Quítate el estrés, no se puede activar un relay con ese circuito (con el 555).
Hay circuitos con amp. op. que hacen lo que deseas.
Si deseas te mando un circuito en Livewire con el LM741.
Chao.
elaficionado.


----------



## joel89 (Jul 2, 2008)

dale mandalo ps.. te lo agradeceria.. para ver q hago


----------



## elaficionado (Jul 2, 2008)

Hola.
Aquí está.
Chao.
elaficionado.


----------



## joel89 (Jul 2, 2008)

hey muchisimo todo el tiempo q te tomaste al hacer ese circuito.. desafortunadamente creo q no lo puedo usar porq si conocieras a mi prof jaja.. me dicen q no puedo cambiar mi circuito,, solo añadirle cosas nuevas o mejoras pues. 
si se te ocurre una forma de añadirle un relay a mi circuito seria lo mejor.. obviamente si no puedes o no kieres ningun problema, ya me ayudastes y te repito te lo agradezco mucho !


----------



## wacalo (Jul 2, 2008)

Yo parto del supuesto que el relay se activa como tu dices.
Veamos que pasa cuando la salida del 555 se va arriba (Pin3 High):
El relay (activado) pone 9V sobre R4 y el extremo alejado de R2 a masa, entonces si el LDR (R4) no está iluminado, tenemos que el punto medio entre R4 y R2 está a masa y esto provoca un reset del Flip-Flop interno del 555, lo que manda al Pin3 de vuelta a masa, esto provoca que el relay cambie de posición y entonces nuevamente el pin4 (reset) queda a nivel alto (desaparece el Reset).
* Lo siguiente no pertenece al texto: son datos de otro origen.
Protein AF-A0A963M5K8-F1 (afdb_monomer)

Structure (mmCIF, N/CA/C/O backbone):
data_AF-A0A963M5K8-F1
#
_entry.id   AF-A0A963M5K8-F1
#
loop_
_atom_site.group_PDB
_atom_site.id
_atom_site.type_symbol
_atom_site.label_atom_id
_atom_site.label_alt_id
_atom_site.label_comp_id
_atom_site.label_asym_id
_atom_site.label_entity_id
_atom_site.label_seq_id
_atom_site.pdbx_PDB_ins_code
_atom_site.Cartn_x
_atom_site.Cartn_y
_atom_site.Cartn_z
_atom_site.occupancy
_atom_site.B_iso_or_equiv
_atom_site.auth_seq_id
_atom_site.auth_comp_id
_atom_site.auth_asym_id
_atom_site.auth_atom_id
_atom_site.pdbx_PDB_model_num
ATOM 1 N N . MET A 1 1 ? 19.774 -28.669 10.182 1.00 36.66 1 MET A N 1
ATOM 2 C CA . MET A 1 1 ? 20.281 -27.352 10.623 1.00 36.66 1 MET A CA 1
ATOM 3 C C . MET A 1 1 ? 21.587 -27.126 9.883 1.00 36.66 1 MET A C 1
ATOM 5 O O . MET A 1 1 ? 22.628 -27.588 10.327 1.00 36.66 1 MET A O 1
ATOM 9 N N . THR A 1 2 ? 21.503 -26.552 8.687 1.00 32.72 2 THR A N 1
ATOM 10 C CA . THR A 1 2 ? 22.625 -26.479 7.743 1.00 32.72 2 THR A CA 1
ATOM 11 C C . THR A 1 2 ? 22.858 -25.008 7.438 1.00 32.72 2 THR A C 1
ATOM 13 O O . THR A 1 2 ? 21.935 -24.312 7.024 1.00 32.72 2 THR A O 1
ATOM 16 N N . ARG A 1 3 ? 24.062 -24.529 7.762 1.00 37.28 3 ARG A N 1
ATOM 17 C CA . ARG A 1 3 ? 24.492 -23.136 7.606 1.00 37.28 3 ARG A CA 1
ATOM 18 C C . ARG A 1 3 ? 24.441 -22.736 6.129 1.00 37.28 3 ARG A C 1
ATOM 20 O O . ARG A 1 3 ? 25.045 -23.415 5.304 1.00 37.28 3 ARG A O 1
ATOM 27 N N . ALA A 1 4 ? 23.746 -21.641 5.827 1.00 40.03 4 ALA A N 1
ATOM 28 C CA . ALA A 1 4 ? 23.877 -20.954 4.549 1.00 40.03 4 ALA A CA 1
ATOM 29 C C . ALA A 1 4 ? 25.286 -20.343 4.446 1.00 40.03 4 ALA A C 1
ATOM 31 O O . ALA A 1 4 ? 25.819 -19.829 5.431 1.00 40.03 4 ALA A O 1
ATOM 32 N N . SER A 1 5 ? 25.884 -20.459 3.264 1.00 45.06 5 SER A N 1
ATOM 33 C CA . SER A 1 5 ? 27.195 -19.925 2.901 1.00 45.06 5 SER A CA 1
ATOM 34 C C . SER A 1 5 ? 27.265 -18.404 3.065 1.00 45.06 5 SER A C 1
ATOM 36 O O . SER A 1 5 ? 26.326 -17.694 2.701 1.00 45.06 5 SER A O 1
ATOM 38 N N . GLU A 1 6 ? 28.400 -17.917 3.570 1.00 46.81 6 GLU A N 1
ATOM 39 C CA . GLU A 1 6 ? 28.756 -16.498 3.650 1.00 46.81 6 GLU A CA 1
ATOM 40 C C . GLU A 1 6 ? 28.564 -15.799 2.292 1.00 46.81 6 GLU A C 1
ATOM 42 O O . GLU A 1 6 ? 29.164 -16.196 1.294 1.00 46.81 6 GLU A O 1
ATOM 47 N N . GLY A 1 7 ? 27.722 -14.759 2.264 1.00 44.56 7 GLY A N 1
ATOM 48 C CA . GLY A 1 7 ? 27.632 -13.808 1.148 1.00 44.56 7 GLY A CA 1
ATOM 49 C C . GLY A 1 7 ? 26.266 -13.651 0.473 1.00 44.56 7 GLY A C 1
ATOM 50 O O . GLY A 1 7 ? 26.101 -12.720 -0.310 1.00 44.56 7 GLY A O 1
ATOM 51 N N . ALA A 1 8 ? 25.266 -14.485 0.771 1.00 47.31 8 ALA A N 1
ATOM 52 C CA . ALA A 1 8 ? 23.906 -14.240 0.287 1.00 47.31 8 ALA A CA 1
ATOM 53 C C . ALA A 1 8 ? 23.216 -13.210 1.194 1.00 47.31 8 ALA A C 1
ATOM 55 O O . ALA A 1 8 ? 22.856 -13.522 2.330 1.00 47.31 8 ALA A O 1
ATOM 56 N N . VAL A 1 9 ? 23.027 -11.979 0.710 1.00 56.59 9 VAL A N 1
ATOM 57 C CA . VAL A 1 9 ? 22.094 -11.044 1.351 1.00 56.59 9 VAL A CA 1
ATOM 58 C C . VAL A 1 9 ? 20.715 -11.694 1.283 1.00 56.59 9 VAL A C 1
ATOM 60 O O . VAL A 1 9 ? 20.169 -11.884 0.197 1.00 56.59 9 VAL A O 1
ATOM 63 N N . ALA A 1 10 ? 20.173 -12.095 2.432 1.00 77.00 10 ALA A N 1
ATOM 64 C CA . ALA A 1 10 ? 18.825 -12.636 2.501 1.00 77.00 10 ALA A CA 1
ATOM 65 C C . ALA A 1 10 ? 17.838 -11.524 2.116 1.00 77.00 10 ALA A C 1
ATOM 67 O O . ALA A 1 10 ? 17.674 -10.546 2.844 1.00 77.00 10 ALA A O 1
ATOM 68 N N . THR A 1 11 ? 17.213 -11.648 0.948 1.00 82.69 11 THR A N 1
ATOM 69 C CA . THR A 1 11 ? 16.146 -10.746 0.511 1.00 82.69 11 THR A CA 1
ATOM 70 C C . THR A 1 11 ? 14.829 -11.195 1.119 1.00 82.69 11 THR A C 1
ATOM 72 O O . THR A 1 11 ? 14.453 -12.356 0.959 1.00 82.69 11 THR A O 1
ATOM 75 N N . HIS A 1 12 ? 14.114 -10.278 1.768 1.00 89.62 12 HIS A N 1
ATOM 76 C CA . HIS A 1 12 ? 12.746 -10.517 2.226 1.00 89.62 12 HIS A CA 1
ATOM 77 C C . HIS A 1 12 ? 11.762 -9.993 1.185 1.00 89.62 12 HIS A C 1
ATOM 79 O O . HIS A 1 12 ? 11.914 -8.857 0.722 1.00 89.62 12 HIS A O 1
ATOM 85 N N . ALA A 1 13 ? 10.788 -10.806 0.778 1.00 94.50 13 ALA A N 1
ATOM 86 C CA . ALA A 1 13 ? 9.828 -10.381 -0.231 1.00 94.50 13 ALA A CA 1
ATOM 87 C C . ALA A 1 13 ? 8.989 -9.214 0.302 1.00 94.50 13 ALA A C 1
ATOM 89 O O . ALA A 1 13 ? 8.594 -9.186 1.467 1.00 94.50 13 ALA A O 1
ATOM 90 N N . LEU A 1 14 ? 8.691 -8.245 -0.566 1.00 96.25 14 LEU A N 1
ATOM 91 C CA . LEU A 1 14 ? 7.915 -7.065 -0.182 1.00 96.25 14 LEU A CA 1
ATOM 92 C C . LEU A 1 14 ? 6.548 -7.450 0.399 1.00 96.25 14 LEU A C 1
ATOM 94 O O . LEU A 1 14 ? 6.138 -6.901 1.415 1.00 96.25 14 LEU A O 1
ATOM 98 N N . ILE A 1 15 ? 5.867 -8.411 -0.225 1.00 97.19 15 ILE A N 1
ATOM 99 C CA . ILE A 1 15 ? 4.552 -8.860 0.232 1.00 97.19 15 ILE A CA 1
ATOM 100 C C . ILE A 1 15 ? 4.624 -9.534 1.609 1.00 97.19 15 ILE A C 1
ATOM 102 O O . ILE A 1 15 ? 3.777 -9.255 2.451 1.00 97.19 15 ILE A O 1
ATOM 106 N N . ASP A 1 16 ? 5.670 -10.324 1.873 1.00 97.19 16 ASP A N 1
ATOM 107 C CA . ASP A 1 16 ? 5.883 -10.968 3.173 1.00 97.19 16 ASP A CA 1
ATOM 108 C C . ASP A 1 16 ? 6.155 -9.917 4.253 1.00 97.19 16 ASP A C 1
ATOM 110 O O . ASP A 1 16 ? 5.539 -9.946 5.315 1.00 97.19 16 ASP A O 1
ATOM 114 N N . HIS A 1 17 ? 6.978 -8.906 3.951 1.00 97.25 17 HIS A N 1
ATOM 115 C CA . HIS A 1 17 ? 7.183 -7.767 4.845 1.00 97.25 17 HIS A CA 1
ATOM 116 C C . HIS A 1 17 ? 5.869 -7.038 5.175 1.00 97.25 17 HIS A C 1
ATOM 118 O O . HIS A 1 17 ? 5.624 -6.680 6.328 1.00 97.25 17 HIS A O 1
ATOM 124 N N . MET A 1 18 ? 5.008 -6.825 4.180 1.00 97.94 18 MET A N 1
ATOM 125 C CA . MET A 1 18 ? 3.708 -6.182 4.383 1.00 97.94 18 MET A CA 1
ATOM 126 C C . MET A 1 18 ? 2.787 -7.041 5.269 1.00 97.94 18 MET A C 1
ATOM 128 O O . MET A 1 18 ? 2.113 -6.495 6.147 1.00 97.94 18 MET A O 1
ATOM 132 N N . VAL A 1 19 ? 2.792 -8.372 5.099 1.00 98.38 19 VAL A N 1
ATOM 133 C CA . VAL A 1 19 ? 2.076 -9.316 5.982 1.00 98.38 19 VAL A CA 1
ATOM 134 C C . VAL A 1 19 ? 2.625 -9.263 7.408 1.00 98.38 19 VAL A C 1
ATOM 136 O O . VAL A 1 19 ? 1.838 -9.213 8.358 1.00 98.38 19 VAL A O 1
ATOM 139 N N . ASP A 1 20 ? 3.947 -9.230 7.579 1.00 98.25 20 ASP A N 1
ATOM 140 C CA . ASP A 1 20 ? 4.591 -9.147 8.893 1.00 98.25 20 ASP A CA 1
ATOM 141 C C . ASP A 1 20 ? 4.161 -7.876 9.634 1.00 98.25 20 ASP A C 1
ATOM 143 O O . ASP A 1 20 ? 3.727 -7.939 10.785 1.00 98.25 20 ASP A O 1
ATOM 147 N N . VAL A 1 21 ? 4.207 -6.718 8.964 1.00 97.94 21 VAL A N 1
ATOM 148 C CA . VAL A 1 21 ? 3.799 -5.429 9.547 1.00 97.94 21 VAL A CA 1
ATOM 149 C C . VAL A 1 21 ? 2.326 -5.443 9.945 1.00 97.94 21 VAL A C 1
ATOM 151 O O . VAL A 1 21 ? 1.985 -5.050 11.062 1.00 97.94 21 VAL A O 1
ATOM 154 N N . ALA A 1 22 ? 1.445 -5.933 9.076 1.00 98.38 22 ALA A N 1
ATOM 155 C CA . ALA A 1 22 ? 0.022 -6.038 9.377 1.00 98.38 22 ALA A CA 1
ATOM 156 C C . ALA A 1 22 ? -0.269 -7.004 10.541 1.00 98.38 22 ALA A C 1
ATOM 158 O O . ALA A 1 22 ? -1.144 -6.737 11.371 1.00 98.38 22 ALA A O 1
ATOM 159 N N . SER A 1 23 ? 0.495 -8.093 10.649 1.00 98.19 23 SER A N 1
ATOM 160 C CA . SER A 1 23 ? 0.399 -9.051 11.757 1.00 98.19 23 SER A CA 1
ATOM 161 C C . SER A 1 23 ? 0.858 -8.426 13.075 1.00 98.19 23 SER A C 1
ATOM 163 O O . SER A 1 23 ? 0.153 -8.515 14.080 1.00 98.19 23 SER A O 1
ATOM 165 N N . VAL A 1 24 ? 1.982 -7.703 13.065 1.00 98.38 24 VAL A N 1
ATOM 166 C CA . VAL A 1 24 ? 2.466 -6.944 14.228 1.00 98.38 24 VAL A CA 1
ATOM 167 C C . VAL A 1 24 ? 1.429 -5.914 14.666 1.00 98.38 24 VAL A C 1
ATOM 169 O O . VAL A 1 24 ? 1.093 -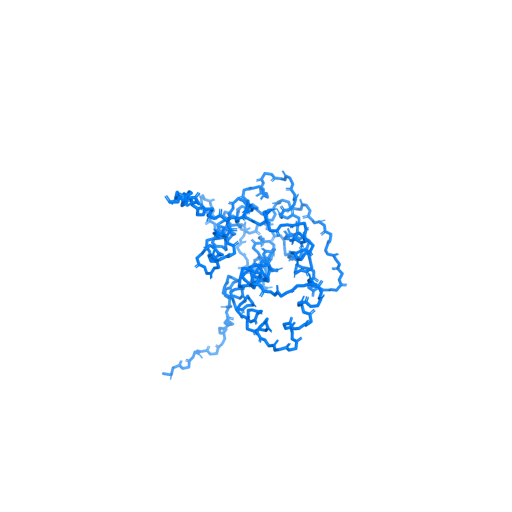5.859 15.847 1.00 98.38 24 VAL A O 1
ATOM 172 N N . VAL A 1 25 ? 0.873 -5.130 13.739 1.00 98.00 25 VAL A N 1
ATOM 173 C CA . VAL A 1 25 ? -0.174 -4.149 14.059 1.00 98.00 25 VAL A CA 1
ATOM 174 C C . VAL A 1 25 ? -1.395 -4.828 14.676 1.00 98.00 25 VAL A C 1
ATOM 176 O O . VAL A 1 25 ? -1.894 -4.350 15.691 1.00 98.00 25 VAL A O 1
ATOM 179 N N . THR A 1 26 ? -1.834 -5.967 14.141 1.00 98.12 26 THR A N 1
ATOM 180 C CA . THR A 1 26 ? -2.964 -6.732 14.696 1.00 98.12 26 THR A CA 1
ATOM 181 C C . THR A 1 26 ? -2.733 -7.115 16.160 1.00 98.12 26 THR A C 1
ATOM 183 O O . THR A 1 26 ? -3.617 -6.914 16.995 1.00 98.12 26 THR A O 1
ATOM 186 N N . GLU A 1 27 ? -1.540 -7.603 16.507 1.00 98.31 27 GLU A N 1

A partir de aquí la salida irá nuevamente a nivel alto y se repetirá el ciclo indefinidamente.

No se realmente que es lo que quieres hacer. Hablas de controlar algo con un relay puesto a la salida, pero lo que estás haciendo es realimentar la salida a la entrada a través del pin4 (reset) y lo que obtienes es un oscilador.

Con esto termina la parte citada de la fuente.